The administration should also be working to speed up the conversion of hotels to permanent housing through the state’s Housing Our Neighbors with Dignity (HONDA) fund, which received a new infusion of $100 million this year. There is no excuse to rely on sweeps when we have better options available to get people housed.

A second crucial step that the administration can take to help homeless New Yorkers is to improve conditions in shelters. Providing privacy and dignity in all temporary housing facilities is essential. The administration has committed to significant investments in Safe Havens and stabilization beds — but the devil is always in the details. The number of beds in single-room settings remains strikingly low, and the number of low-barrier beds of any kind is not nearly enough to meet the need, as described by outreach workers and evidenced by the fact that Safe Havens have consistently low vacancy rates.
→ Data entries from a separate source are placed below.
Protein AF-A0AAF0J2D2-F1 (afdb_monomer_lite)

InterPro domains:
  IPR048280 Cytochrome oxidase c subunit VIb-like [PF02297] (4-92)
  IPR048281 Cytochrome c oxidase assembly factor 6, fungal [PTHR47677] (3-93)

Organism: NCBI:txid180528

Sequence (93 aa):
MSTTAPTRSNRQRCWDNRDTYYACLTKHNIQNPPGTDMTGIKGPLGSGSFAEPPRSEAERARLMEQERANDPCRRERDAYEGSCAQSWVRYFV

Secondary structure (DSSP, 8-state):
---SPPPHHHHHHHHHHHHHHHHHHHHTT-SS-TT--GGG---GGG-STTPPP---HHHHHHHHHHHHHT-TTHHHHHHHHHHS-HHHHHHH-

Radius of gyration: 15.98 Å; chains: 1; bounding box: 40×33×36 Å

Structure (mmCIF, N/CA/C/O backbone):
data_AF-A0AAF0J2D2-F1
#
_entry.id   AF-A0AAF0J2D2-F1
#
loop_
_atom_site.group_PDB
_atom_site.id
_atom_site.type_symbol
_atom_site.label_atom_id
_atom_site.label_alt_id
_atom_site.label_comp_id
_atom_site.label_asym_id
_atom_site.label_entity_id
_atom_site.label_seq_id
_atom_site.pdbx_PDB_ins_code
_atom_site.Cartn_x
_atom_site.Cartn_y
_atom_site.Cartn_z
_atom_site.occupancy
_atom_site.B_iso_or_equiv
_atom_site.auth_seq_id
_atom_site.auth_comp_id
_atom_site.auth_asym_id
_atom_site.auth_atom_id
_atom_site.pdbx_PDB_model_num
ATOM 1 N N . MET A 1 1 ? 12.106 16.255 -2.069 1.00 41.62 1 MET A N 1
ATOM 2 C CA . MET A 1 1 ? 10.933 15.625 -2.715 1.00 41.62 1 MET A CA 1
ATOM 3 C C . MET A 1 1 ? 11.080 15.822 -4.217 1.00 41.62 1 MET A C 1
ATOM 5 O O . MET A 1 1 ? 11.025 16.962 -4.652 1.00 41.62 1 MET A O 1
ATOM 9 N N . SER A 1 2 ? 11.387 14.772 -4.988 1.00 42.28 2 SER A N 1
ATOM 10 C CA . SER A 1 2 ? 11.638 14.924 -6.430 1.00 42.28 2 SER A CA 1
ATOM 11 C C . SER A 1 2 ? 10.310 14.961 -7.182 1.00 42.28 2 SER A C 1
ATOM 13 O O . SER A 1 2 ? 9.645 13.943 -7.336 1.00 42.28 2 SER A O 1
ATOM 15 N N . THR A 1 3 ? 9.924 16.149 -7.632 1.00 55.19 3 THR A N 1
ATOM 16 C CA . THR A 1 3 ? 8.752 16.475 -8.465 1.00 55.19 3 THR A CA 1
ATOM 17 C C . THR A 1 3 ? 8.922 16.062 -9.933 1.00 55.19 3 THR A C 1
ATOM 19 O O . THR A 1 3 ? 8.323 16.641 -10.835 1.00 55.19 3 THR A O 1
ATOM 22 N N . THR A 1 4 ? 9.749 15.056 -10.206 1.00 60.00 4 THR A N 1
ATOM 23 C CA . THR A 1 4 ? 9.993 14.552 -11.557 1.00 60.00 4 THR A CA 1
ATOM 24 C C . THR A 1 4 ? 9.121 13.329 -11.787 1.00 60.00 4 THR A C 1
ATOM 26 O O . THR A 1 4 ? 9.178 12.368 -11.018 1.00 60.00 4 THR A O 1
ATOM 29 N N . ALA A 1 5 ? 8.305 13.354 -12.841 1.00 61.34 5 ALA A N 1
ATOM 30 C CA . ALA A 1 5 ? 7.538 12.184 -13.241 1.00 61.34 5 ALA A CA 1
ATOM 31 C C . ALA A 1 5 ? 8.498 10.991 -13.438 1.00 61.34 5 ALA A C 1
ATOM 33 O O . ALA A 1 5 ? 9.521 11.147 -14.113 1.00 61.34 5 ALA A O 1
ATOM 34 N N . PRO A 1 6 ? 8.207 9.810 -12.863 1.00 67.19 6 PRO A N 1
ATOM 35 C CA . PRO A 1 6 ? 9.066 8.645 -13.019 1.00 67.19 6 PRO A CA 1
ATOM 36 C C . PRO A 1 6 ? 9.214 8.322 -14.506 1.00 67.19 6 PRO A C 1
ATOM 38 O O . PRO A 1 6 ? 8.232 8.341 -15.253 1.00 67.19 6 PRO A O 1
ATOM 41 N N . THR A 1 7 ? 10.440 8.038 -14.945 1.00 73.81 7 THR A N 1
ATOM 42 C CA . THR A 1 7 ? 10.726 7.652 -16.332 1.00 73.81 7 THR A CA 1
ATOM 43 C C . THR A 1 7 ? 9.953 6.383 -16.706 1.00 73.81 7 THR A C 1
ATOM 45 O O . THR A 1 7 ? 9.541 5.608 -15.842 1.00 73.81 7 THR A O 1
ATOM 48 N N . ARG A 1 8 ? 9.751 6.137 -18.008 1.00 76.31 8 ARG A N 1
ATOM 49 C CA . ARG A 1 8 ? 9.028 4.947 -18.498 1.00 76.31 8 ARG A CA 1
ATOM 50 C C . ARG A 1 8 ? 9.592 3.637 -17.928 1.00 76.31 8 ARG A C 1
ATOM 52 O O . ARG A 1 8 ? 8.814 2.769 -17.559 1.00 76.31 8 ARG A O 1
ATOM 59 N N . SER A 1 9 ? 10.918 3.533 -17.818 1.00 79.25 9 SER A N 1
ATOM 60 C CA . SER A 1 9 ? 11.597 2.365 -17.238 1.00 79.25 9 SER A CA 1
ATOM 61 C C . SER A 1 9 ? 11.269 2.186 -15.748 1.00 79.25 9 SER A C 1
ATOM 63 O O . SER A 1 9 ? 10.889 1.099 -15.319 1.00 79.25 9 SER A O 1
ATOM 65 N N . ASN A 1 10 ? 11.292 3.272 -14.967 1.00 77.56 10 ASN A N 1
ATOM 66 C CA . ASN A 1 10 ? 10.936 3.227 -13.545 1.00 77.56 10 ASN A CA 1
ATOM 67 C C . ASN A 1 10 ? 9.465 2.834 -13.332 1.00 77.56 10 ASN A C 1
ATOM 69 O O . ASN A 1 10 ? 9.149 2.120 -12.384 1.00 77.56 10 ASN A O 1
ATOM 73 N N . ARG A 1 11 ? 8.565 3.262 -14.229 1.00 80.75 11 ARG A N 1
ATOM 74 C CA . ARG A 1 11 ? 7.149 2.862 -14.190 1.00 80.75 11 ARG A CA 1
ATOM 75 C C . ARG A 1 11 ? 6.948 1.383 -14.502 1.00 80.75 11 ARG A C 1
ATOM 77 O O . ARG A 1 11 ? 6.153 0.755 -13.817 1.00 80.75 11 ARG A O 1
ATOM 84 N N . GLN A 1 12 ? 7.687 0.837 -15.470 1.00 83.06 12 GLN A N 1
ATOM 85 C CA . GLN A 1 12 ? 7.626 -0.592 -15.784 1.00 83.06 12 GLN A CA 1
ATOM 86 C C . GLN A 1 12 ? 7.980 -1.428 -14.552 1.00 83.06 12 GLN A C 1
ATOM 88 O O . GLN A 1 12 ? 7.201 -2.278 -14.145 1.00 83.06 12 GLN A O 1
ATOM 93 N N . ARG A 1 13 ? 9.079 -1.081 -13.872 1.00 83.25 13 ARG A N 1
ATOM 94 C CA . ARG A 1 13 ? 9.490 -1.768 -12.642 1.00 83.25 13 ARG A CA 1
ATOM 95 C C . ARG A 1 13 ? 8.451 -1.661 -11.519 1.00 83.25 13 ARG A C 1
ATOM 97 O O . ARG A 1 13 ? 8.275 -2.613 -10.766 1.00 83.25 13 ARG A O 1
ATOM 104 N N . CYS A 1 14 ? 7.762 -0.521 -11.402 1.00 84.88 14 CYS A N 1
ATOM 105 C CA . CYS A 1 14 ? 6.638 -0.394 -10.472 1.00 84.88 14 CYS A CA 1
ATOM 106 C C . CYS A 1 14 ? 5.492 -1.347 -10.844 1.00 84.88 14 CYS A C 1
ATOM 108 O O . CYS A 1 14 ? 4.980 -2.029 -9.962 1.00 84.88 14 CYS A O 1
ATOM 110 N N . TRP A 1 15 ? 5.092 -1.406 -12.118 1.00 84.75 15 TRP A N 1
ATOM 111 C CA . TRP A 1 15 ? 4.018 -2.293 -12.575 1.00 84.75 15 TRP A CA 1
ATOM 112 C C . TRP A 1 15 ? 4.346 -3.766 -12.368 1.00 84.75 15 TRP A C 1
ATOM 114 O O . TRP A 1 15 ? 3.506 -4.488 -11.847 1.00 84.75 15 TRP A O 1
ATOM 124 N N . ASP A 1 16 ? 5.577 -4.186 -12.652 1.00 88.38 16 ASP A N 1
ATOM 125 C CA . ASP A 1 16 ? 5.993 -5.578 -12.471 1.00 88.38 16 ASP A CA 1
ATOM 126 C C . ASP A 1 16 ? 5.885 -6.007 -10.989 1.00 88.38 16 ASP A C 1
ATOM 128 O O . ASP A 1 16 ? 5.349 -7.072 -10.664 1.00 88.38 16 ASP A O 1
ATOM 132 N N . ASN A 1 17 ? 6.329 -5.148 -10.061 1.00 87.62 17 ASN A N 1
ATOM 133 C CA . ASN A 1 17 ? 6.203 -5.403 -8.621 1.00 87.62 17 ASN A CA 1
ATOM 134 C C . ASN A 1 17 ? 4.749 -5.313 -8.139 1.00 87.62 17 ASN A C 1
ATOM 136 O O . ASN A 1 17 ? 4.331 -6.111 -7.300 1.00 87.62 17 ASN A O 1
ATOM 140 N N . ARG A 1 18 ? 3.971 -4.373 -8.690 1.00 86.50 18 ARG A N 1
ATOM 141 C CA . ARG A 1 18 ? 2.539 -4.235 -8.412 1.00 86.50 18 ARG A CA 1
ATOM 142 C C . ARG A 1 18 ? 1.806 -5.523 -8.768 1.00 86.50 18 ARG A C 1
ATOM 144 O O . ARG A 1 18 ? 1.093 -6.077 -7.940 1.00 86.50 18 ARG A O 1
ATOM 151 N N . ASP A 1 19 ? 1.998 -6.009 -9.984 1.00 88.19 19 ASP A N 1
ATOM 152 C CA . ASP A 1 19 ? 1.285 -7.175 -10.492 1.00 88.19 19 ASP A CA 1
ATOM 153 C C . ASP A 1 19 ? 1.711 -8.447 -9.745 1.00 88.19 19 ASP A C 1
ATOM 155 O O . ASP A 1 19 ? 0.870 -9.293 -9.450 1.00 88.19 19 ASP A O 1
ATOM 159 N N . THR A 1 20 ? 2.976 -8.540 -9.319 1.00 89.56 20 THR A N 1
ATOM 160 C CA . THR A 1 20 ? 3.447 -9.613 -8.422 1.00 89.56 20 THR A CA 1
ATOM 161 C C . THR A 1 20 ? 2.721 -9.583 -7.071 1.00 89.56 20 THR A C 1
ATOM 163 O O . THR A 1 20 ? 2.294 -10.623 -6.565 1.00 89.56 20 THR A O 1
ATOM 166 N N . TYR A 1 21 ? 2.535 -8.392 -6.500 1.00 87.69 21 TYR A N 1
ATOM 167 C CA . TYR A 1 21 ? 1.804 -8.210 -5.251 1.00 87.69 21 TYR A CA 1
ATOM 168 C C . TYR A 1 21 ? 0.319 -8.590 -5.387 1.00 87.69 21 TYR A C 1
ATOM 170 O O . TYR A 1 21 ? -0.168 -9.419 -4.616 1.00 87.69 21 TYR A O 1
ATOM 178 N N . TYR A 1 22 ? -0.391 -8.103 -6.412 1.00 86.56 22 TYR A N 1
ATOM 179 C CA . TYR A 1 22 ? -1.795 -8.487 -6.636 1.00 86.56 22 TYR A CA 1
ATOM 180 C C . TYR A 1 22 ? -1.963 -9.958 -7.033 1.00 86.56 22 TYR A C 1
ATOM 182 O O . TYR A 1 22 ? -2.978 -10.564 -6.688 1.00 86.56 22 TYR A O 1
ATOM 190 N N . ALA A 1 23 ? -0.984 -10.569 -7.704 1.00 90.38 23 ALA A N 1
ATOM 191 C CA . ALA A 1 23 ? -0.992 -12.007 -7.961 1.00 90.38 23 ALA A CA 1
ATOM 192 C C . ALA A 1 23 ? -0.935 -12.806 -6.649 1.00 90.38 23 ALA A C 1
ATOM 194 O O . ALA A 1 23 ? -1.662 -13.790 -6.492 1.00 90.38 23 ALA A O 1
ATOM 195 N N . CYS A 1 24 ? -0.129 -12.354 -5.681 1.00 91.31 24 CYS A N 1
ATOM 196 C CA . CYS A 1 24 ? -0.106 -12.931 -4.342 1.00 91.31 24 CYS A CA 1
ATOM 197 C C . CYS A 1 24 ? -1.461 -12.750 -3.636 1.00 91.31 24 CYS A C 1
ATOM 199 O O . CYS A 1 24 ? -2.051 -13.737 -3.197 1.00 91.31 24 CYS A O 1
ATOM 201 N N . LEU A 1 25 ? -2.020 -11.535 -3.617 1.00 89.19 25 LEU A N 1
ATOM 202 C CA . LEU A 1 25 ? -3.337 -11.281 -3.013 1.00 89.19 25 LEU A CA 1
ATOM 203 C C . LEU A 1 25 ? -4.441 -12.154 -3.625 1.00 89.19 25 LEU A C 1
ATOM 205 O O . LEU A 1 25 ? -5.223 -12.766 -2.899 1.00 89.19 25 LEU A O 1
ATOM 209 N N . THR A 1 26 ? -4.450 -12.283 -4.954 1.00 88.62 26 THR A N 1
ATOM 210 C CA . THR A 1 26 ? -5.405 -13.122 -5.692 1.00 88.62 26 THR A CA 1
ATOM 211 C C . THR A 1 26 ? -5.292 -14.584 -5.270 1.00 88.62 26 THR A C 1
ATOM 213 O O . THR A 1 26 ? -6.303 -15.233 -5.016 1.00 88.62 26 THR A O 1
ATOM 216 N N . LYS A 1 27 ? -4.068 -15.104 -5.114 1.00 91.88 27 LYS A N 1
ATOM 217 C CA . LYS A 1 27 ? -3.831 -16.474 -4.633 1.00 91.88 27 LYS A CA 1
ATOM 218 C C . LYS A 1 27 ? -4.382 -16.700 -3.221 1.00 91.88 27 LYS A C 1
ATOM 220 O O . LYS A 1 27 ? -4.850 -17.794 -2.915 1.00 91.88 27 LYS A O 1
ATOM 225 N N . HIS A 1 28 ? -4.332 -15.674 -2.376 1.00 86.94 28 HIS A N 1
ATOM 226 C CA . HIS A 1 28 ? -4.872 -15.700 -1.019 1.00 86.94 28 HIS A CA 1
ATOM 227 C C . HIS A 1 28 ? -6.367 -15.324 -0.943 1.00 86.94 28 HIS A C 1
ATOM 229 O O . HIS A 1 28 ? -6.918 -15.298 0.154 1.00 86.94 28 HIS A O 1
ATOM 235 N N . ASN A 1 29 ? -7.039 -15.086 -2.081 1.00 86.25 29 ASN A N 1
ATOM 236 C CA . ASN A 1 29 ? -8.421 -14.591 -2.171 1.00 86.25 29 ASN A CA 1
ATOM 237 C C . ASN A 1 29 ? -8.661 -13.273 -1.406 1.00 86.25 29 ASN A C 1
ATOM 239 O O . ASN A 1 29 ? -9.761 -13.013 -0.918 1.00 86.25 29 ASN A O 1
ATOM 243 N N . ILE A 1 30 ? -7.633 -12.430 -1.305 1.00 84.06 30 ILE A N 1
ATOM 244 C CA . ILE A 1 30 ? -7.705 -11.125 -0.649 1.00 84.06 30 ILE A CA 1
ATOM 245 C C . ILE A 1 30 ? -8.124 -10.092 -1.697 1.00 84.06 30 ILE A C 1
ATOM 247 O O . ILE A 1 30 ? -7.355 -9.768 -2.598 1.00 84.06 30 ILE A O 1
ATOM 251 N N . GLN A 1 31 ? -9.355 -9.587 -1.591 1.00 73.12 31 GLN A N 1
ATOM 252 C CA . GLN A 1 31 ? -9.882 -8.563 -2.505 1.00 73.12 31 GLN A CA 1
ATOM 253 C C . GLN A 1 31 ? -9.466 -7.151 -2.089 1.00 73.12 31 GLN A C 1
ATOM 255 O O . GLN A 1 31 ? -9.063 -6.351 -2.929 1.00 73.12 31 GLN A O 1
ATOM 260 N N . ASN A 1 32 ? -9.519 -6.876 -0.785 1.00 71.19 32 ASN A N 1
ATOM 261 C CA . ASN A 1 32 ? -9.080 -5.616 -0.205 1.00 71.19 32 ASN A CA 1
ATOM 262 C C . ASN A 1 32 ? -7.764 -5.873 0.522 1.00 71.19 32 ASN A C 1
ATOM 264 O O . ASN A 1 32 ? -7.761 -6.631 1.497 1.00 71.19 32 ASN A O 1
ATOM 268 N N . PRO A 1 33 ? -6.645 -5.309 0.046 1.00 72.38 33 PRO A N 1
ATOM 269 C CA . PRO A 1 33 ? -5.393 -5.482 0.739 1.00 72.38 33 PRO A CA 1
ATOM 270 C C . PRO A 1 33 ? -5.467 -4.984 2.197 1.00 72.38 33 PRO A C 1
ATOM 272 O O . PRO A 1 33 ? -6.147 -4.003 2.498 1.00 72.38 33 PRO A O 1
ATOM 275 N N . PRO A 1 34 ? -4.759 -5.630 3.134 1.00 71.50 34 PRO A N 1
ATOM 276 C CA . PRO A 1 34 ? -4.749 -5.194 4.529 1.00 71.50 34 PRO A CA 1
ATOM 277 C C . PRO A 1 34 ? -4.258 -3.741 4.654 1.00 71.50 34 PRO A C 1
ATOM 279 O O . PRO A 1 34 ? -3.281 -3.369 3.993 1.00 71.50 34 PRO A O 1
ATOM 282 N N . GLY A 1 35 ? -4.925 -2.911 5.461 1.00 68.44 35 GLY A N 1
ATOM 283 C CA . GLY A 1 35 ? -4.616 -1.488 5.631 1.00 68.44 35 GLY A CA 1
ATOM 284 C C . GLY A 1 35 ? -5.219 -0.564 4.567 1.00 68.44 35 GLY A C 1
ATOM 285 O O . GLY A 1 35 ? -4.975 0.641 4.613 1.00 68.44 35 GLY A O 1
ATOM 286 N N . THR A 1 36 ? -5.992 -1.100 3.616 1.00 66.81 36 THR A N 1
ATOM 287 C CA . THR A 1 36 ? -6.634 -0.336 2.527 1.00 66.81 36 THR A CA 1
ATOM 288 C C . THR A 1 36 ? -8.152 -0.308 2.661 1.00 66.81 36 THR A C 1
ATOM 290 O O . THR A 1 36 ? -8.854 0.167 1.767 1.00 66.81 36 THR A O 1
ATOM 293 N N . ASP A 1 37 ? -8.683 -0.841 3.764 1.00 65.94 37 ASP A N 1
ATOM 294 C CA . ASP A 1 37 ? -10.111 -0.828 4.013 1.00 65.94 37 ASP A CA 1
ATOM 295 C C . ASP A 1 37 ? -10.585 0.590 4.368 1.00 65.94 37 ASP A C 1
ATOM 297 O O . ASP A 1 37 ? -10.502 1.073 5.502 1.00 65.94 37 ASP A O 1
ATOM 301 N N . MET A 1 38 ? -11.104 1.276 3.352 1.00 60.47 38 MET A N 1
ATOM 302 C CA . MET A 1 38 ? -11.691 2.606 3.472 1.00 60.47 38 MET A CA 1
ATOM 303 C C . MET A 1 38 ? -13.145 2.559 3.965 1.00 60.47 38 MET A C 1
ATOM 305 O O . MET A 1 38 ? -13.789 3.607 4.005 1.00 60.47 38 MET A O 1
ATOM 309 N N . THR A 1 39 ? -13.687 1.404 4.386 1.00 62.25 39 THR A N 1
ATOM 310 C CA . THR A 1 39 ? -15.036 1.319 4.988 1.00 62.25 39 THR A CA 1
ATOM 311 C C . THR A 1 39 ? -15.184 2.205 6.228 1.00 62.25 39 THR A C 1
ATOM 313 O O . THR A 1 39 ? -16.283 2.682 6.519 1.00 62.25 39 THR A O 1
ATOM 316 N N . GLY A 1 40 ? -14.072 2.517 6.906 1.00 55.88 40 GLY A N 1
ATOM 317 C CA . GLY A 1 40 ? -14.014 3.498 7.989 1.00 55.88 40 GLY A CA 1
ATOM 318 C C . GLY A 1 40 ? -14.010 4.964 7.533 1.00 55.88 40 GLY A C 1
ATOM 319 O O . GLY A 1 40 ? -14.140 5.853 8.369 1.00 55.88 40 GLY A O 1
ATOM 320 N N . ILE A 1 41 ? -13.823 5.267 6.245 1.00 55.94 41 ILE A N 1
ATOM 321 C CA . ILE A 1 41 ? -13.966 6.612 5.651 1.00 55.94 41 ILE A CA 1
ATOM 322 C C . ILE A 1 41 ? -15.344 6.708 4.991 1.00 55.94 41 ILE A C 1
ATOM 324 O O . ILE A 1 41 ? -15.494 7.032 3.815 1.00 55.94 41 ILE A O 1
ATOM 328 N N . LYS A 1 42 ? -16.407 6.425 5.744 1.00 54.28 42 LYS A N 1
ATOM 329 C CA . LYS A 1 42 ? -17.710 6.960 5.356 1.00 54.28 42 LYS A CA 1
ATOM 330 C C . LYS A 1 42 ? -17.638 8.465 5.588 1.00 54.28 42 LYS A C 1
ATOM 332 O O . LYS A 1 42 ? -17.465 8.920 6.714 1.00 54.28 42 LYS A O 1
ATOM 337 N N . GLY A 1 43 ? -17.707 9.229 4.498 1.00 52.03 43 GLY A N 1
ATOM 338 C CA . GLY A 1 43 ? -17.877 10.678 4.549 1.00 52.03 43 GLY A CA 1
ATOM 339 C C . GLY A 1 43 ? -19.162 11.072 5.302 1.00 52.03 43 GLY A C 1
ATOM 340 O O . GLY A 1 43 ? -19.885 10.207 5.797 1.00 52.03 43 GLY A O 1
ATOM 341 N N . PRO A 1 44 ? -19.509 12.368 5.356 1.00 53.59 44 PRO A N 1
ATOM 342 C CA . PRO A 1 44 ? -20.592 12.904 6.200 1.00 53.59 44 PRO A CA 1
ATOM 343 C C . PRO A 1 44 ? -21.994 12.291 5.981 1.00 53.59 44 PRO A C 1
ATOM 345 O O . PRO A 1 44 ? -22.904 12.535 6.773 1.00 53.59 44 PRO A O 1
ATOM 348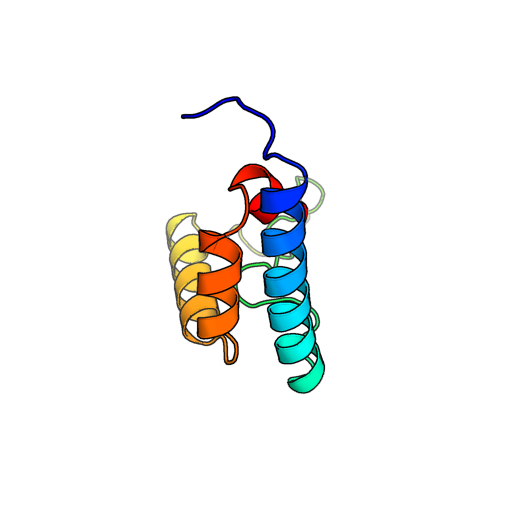 N N . LEU A 1 45 ? -22.166 11.445 4.960 1.00 52.28 45 LEU A N 1
ATOM 349 C CA . LEU A 1 45 ? -23.330 10.578 4.746 1.00 52.28 45 LEU A CA 1
ATOM 350 C C . LEU A 1 45 ? -23.552 9.539 5.868 1.00 52.28 45 LEU A C 1
ATOM 352 O O . LEU A 1 45 ? -24.627 8.955 5.948 1.00 52.28 45 LEU A O 1
ATOM 356 N N . GLY A 1 46 ? -22.569 9.313 6.745 1.00 53.72 46 GLY A N 1
ATOM 357 C CA . GLY A 1 46 ? -22.675 8.467 7.936 1.00 53.72 46 GLY A CA 1
ATOM 358 C C . GLY A 1 46 ? -22.984 9.235 9.224 1.00 53.72 46 GLY A C 1
ATOM 359 O O . GLY A 1 46 ? -22.376 8.935 10.235 1.00 53.72 46 GLY A O 1
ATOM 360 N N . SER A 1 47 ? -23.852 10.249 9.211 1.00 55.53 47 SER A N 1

The mayor’s efforts to increase outreach to unsheltered New Yorkers are laudable, but without expanding the solutions that outreach workers can offer, the outcomes will remain sadly the same. We must drastically increase the number of single and double-room Safe Haven and stabilization beds — which give homeless New Yorkers the conditions they deserve.

Finally, with the average family staying in shelter for nearly 500 days, there is an urgent need to make it easier for homeless New Yorkers to access housing. There are several pieces of legislation in the Council that would do so — by making CityFHEPS vouchers work better, banning housing discrimination against people with conviction records, and more.

We hope we can count on the mayor’s support for signing and swiftly implementing these vital changes.

And in the meantime, the mayor can streamline the path to housing by eliminating the “90-day rule,” a regulation that requires households to spend 90 days in shelter before qualifying for a city-funded voucher. Allowing homeless New Yorkers to access rental assistance immediately is both right and prudent. It would reduce strain on the shelter system at a moment when we need all the beds we can get: this month, the vacancy rate in family shelters was just 0.18%, or 19 available rooms.

We must protect the health and safety of all New Yorkers. And that starts with those who do not have a home.

Restler represents Greenpoint, Williamsburg, Boerum Hill and other neighborhoods in the City Council. Matthews is a leader of VOCAL-NY’s Homelessness Union.